W. J. DeBois, J. P. Gold, O. W. Isom

Research output: Contribution to journalArticlepeer-review

1 Scopus citations


Blood conservation and the subsequent prevention of transfusion have assumed an increasingly important role in cardiac surgery. The concern is one of preventing transmission of transfusion related diseases and of conserving an extremely valuable resource (1,2). Cardiac surgery with cardiopulmonary bypass has become the most common operation performed, thus attracting much analysis of transfusion practices. It is estimated that of the approximately 250,000 cardiopulmonary bypass procedures done in the United States each year, the majority require transfusion of blood products (3). It has been calculated that the cardiac surgery services throughout the United States use somewhat over 10% of all the blood product resources that are transfused in this country (4,5). Many methods of blood conservation have been described (Table 1), but there still exists a wide variance in blood product utilization for adult patients undergoing cardiopulmonary bypass procedures. A review of the literature reveals average packed red blood cell transfusion rates from 0.3 up to 8 units per patient (4,6-8).
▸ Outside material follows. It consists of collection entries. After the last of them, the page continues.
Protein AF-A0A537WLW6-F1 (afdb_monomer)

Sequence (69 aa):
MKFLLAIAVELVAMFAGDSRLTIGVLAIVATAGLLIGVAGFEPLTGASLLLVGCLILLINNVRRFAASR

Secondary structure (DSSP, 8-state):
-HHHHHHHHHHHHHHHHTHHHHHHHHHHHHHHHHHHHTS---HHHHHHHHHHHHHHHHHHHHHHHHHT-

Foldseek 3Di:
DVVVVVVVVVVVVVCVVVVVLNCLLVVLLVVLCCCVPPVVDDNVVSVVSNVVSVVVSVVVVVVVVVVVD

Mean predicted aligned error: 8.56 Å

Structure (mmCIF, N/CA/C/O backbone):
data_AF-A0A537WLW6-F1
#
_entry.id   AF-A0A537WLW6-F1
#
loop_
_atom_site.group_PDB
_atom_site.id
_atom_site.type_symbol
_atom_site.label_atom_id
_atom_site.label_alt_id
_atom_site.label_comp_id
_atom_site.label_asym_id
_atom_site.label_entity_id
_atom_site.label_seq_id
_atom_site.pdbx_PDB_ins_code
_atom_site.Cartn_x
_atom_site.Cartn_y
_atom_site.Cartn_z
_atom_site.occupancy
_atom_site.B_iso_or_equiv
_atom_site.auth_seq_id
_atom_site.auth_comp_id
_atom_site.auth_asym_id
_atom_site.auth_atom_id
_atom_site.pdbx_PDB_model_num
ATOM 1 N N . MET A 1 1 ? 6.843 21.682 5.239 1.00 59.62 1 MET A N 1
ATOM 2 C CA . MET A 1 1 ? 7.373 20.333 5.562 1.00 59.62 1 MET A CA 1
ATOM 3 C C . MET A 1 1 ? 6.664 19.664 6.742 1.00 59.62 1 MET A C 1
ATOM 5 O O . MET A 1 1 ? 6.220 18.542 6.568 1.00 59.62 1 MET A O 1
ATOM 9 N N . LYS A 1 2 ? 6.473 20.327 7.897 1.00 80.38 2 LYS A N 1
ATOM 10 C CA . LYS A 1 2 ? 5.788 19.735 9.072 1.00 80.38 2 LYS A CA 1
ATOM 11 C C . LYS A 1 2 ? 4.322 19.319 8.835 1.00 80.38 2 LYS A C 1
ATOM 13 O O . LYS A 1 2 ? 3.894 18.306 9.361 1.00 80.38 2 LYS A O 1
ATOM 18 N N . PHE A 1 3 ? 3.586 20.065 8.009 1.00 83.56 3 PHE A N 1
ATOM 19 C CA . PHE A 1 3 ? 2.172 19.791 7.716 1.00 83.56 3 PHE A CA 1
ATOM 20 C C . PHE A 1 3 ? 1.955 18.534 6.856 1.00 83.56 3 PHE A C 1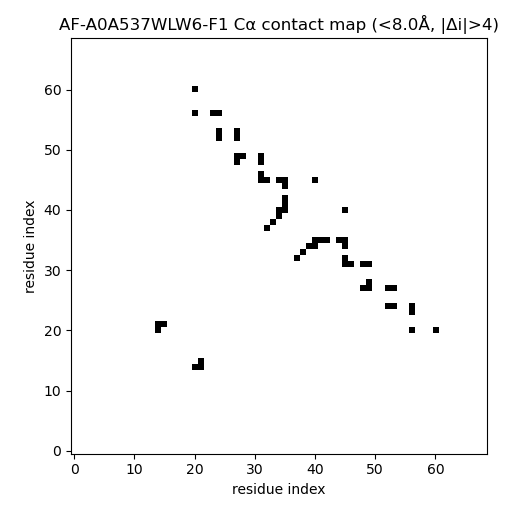
ATOM 22 O O . PHE A 1 3 ? 1.164 17.674 7.213 1.00 83.56 3 PHE A O 1
ATOM 29 N N . LEU A 1 4 ? 2.721 18.383 5.768 1.00 84.94 4 LEU A N 1
ATOM 30 C CA . LEU A 1 4 ? 2.705 17.171 4.935 1.00 84.94 4 LEU A CA 1
ATOM 31 C C . LEU A 1 4 ? 3.097 15.920 5.729 1.00 84.94 4 LEU A C 1
ATOM 33 O O . LEU A 1 4 ? 2.504 14.867 5.535 1.00 84.94 4 LEU A O 1
ATOM 37 N N . LEU A 1 5 ? 4.071 16.047 6.637 1.00 82.62 5 LEU A N 1
ATOM 38 C CA . LEU A 1 5 ? 4.473 14.956 7.521 1.00 82.62 5 LEU A CA 1
ATOM 39 C C . LEU A 1 5 ? 3.348 14.580 8.497 1.00 82.62 5 LEU A C 1
ATOM 41 O O . LEU A 1 5 ? 3.088 13.399 8.680 1.00 82.62 5 LEU A O 1
ATOM 45 N N . ALA A 1 6 ? 2.667 15.565 9.089 1.00 83.56 6 ALA A N 1
ATOM 46 C CA . ALA A 1 6 ? 1.539 15.322 9.988 1.00 83.56 6 ALA A CA 1
ATOM 47 C C . ALA A 1 6 ? 0.397 14.595 9.267 1.00 83.56 6 ALA A C 1
ATOM 49 O O . ALA A 1 6 ? -0.050 13.558 9.738 1.00 83.56 6 ALA A O 1
ATOM 50 N N . ILE A 1 7 ? 0.026 15.065 8.072 1.00 81.62 7 ILE A N 1
ATOM 51 C CA . ILE A 1 7 ? -0.972 14.405 7.222 1.00 81.62 7 ILE A CA 1
ATOM 52 C C . ILE A 1 7 ? -0.539 12.972 6.899 1.00 81.62 7 ILE A C 1
ATOM 54 O O . ILE A 1 7 ? -1.319 12.045 7.077 1.00 81.62 7 ILE A O 1
ATOM 58 N N . ALA A 1 8 ? 0.708 12.761 6.471 1.00 75.81 8 ALA A N 1
ATOM 59 C CA . ALA A 1 8 ? 1.208 11.422 6.166 1.00 75.81 8 ALA A CA 1
ATOM 60 C C . ALA A 1 8 ? 1.145 10.487 7.385 1.00 75.81 8 ALA A C 1
ATOM 62 O O . ALA A 1 8 ? 0.737 9.339 7.249 1.00 75.81 8 ALA A O 1
ATOM 63 N N . VAL A 1 9 ? 1.501 10.978 8.574 1.00 80.62 9 VAL A N 1
ATOM 64 C CA . VAL A 1 9 ? 1.423 10.217 9.831 1.00 80.62 9 VAL A CA 1
ATOM 65 C C . VAL A 1 9 ? -0.022 9.889 10.194 1.00 80.62 9 VAL A C 1
ATOM 67 O O . VAL A 1 9 ? -0.302 8.769 10.603 1.00 80.62 9 VAL A O 1
ATOM 70 N N . GLU A 1 10 ? -0.942 10.829 10.021 1.00 78.12 10 GLU A N 1
ATOM 71 C CA . GLU A 1 10 ? -2.356 10.659 10.359 1.00 78.12 10 GLU A CA 1
ATOM 72 C C . GLU A 1 10 ? -3.059 9.704 9.388 1.00 78.12 10 GLU A C 1
ATOM 74 O O . GLU A 1 10 ? -3.807 8.826 9.816 1.00 78.12 10 GLU A O 1
ATOM 79 N N . LEU A 1 11 ? -2.718 9.771 8.095 1.00 69.00 11 LEU A N 1
ATOM 80 C CA . LEU A 1 11 ? -3.100 8.755 7.117 1.00 69.00 11 LEU A CA 1
ATOM 81 C C . LEU A 1 11 ? -2.533 7.390 7.507 1.00 69.00 11 LEU A C 1
ATOM 83 O O . LEU A 1 11 ? -3.284 6.425 7.568 1.00 69.00 11 LEU A O 1
ATOM 87 N N . VAL A 1 12 ? -1.241 7.290 7.824 1.00 65.25 12 VAL A N 1
ATOM 88 C CA . VAL A 1 12 ? -0.626 6.021 8.247 1.00 65.25 12 VAL A CA 1
ATOM 89 C C . VAL A 1 12 ? -1.277 5.479 9.521 1.00 65.25 12 VAL A C 1
ATOM 91 O O . VAL A 1 12 ? -1.496 4.276 9.607 1.00 65.25 12 VAL A O 1
ATOM 94 N N . ALA A 1 13 ? -1.644 6.328 10.480 1.00 71.06 13 ALA A N 1
ATOM 95 C CA . ALA A 1 13 ? -2.336 5.930 11.704 1.00 71.06 13 ALA A CA 1
ATOM 96 C C . ALA A 1 13 ? -3.773 5.454 11.433 1.00 71.06 13 ALA A C 1
ATOM 98 O O . ALA A 1 13 ? -4.198 4.440 11.984 1.00 71.06 13 ALA A O 1
ATOM 99 N N . MET A 1 14 ? -4.501 6.129 10.540 1.00 69.38 14 MET A N 1
ATOM 100 C CA . MET A 1 14 ? -5.841 5.727 10.102 1.00 69.38 14 MET A CA 1
ATOM 101 C C . MET A 1 14 ? -5.806 4.401 9.328 1.00 69.38 14 MET A C 1
ATOM 103 O O . MET A 1 14 ? -6.620 3.513 9.572 1.00 69.38 14 MET A O 1
ATOM 107 N N . PHE A 1 15 ? -4.817 4.227 8.450 1.00 63.09 15 PHE A N 1
ATOM 108 C CA . PHE A 1 15 ? -4.548 2.964 7.768 1.00 63.09 15 PHE A CA 1
ATOM 109 C C . PHE A 1 15 ? -4.113 1.874 8.785 1.00 63.09 15 PHE A C 1
ATOM 111 O O . PHE A 1 15 ? -4.578 0.737 8.725 1.00 63.09 15 PHE A O 1
ATOM 118 N N . ALA A 1 16 ? -3.288 2.177 9.788 1.00 60.81 16 ALA A N 1
ATOM 119 C CA . ALA A 1 16 ? -2.891 1.203 10.812 1.00 60.81 16 ALA A CA 1
ATOM 120 C C . ALA A 1 16 ? -4.067 0.758 11.707 1.00 60.81 16 ALA A C 1
ATOM 122 O O . ALA A 1 16 ? -4.125 -0.411 12.096 1.00 60.81 16 ALA A O 1
ATOM 123 N N . GLY A 1 17 ? -5.023 1.655 11.977 1.00 64.94 17 GLY A N 1
ATOM 124 C CA . GLY A 1 17 ? -6.263 1.353 12.701 1.00 64.94 17 GLY A CA 1
ATOM 125 C C . GLY A 1 17 ? -7.150 0.316 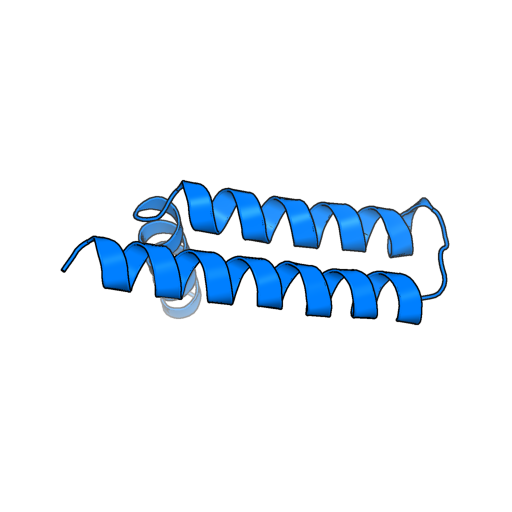11.999 1.00 64.94 17 GLY A C 1
ATOM 126 O O . GLY A 1 17 ? -7.785 -0.498 12.665 1.00 64.94 17 GLY A O 1
ATOM 127 N N . ASP A 1 18 ? -7.114 0.268 10.664 1.00 67.19 18 ASP A N 1
ATOM 128 C CA . ASP A 1 18 ? -7.811 -0.715 9.821 1.00 67.19 18 ASP A CA 1
ATOM 129 C C . ASP A 1 18 ? -6.808 -1.636 9.092 1.00 67.19 18 ASP A C 1
ATOM 131 O O . ASP A 1 18 ? -6.798 -1.793 7.871 1.00 67.19 18 ASP A O 1
ATOM 135 N N . SER A 1 19 ? -5.929 -2.274 9.873 1.00 63.50 19 SER A N 1
ATOM 136 C CA . SER A 1 19 ? -4.787 -3.093 9.419 1.00 63.50 19 SER A CA 1
ATOM 137 C C . SER A 1 19 ? -5.053 -4.001 8.196 1.00 63.50 19 SER A C 1
ATOM 139 O O . SER A 1 19 ? -4.256 -4.027 7.257 1.00 63.50 19 SER A O 1
ATOM 141 N N . 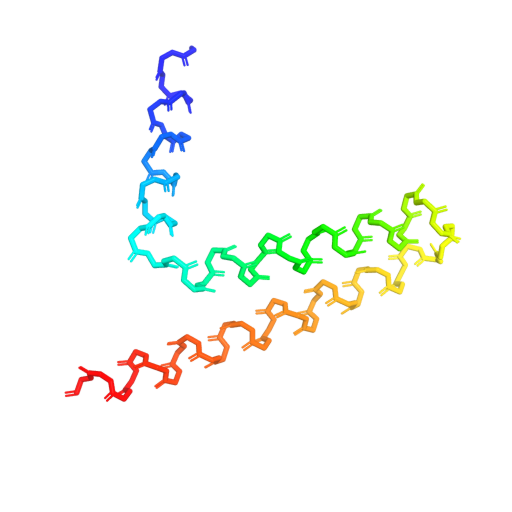ARG A 1 20 ? -6.194 -4.704 8.131 1.00 67.81 20 ARG A N 1
ATOM 142 C CA . ARG A 1 20 ? -6.526 -5.617 7.011 1.00 67.81 20 ARG A CA 1
ATOM 143 C C . ARG A 1 20 ? -6.792 -4.896 5.688 1.00 67.81 20 ARG A C 1
ATOM 145 O O . ARG A 1 20 ? -6.487 -5.432 4.626 1.00 67.81 20 ARG A O 1
ATOM 152 N N . LEU A 1 21 ? -7.374 -3.705 5.757 1.00 68.69 21 LEU A N 1
ATOM 153 C CA . LEU A 1 21 ? -7.701 -2.854 4.614 1.00 68.69 21 LEU A CA 1
ATOM 154 C C . LEU A 1 21 ? -6.425 -2.353 3.948 1.00 68.69 21 LEU A C 1
ATOM 156 O O . LEU A 1 21 ? -6.222 -2.495 2.745 1.00 68.69 21 LEU A O 1
ATOM 160 N N . THR A 1 22 ? -5.536 -1.852 4.791 1.00 72.19 22 THR A N 1
ATOM 161 C CA . THR A 1 22 ? -4.230 -1.294 4.456 1.00 72.19 22 THR A CA 1
ATOM 162 C C . THR A 1 22 ? -3.324 -2.313 3.811 1.00 72.19 22 THR A C 1
ATOM 164 O O . THR A 1 22 ? -2.738 -2.042 2.766 1.00 72.19 22 THR A O 1
ATOM 167 N N . ILE A 1 23 ? -3.254 -3.510 4.395 1.00 76.31 23 ILE A N 1
ATOM 168 C CA . ILE A 1 23 ? -2.480 -4.617 3.835 1.00 76.31 23 ILE A CA 1
ATOM 169 C C . ILE A 1 23 ? -3.029 -5.000 2.458 1.00 76.31 23 ILE A C 1
ATOM 171 O O . ILE A 1 23 ? -2.248 -5.204 1.536 1.00 76.31 23 ILE A O 1
ATOM 175 N N . GLY A 1 24 ? -4.355 -5.046 2.288 1.00 79.50 24 GLY A N 1
ATOM 176 C CA . GLY A 1 24 ? -4.966 -5.343 0.993 1.00 79.50 24 GLY A CA 1
ATOM 177 C C . GLY A 1 24 ? -4.628 -4.304 -0.077 1.00 79.50 24 GLY A C 1
ATOM 178 O O . GLY A 1 24 ? -4.251 -4.674 -1.189 1.00 79.50 24 GLY A O 1
ATOM 179 N N . VAL A 1 25 ? -4.731 -3.011 0.252 1.00 81.12 25 VAL A N 1
ATOM 180 C CA . VAL A 1 25 ? -4.404 -1.919 -0.683 1.00 81.12 25 VAL A CA 1
ATOM 181 C C . VAL A 1 25 ? -2.921 -1.955 -1.049 1.00 81.12 25 VAL A C 1
ATOM 183 O O . VAL A 1 25 ? -2.586 -1.940 -2.233 1.00 81.12 25 VAL A O 1
ATOM 186 N N . LEU A 1 26 ? -2.031 -2.055 -0.056 1.00 81.62 26 LEU A N 1
ATOM 187 C CA . LEU A 1 26 ? -0.585 -2.133 -0.279 1.00 81.62 26 LEU A CA 1
ATOM 188 C C . LEU A 1 26 ? -0.205 -3.350 -1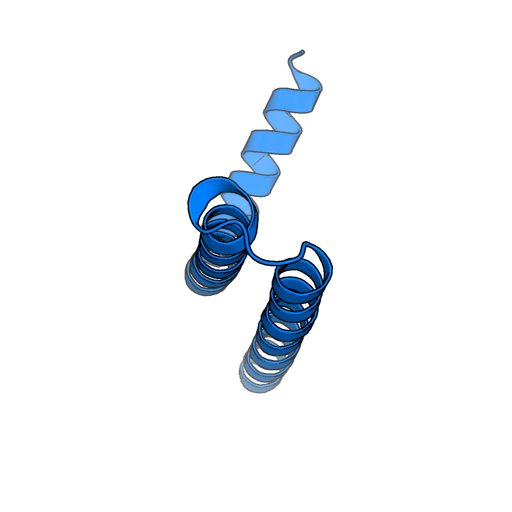.121 1.00 81.62 26 LEU A C 1
ATOM 190 O O . LEU A 1 26 ? 0.612 -3.218 -2.028 1.00 81.62 26 LEU A O 1
ATOM 194 N N . ALA A 1 27 ? -0.817 -4.509 -0.865 1.00 83.62 27 ALA A N 1
ATOM 195 C CA . ALA A 1 27 ? -0.574 -5.718 -1.641 1.00 83.62 27 ALA A CA 1
ATOM 196 C C . ALA A 1 27 ? -0.965 -5.522 -3.109 1.00 83.62 27 ALA A C 1
ATOM 198 O O . ALA A 1 27 ? -0.141 -5.775 -3.981 1.00 83.62 27 ALA A O 1
ATOM 199 N N . ILE A 1 28 ? -2.170 -5.006 -3.382 1.00 85.31 28 ILE A N 1
ATOM 200 C CA . ILE A 1 28 ? -2.666 -4.781 -4.748 1.00 85.31 28 ILE A CA 1
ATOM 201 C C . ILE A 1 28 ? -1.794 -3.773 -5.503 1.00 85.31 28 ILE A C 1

If we further add the transfusion of platelets, fresh frozen plasma, and cryoprecipitate, the total donor exposure to the patient goes up substantially more. A varied patient population has been cited as the reason for these discrepancies but it has been demonstrated in similarly matched groups of patients receiving transfusions, that the patterns were based to some extent upon 'prevailing practice' rather than on need (9,10). The purpose of this study was to identify which methods of blood conservation were being practiced in a major metropolitan area within the United States where the risk of transfusion related disease is relatively high. Secondly, to stratify the frequency of use of particular blood conservation methods in order to estimate how often a particular method was utilized and by what percentage of respondents. Finally, to increase the awareness of the options and difficulties associated with current modalities of transfusion practice and blood conservation.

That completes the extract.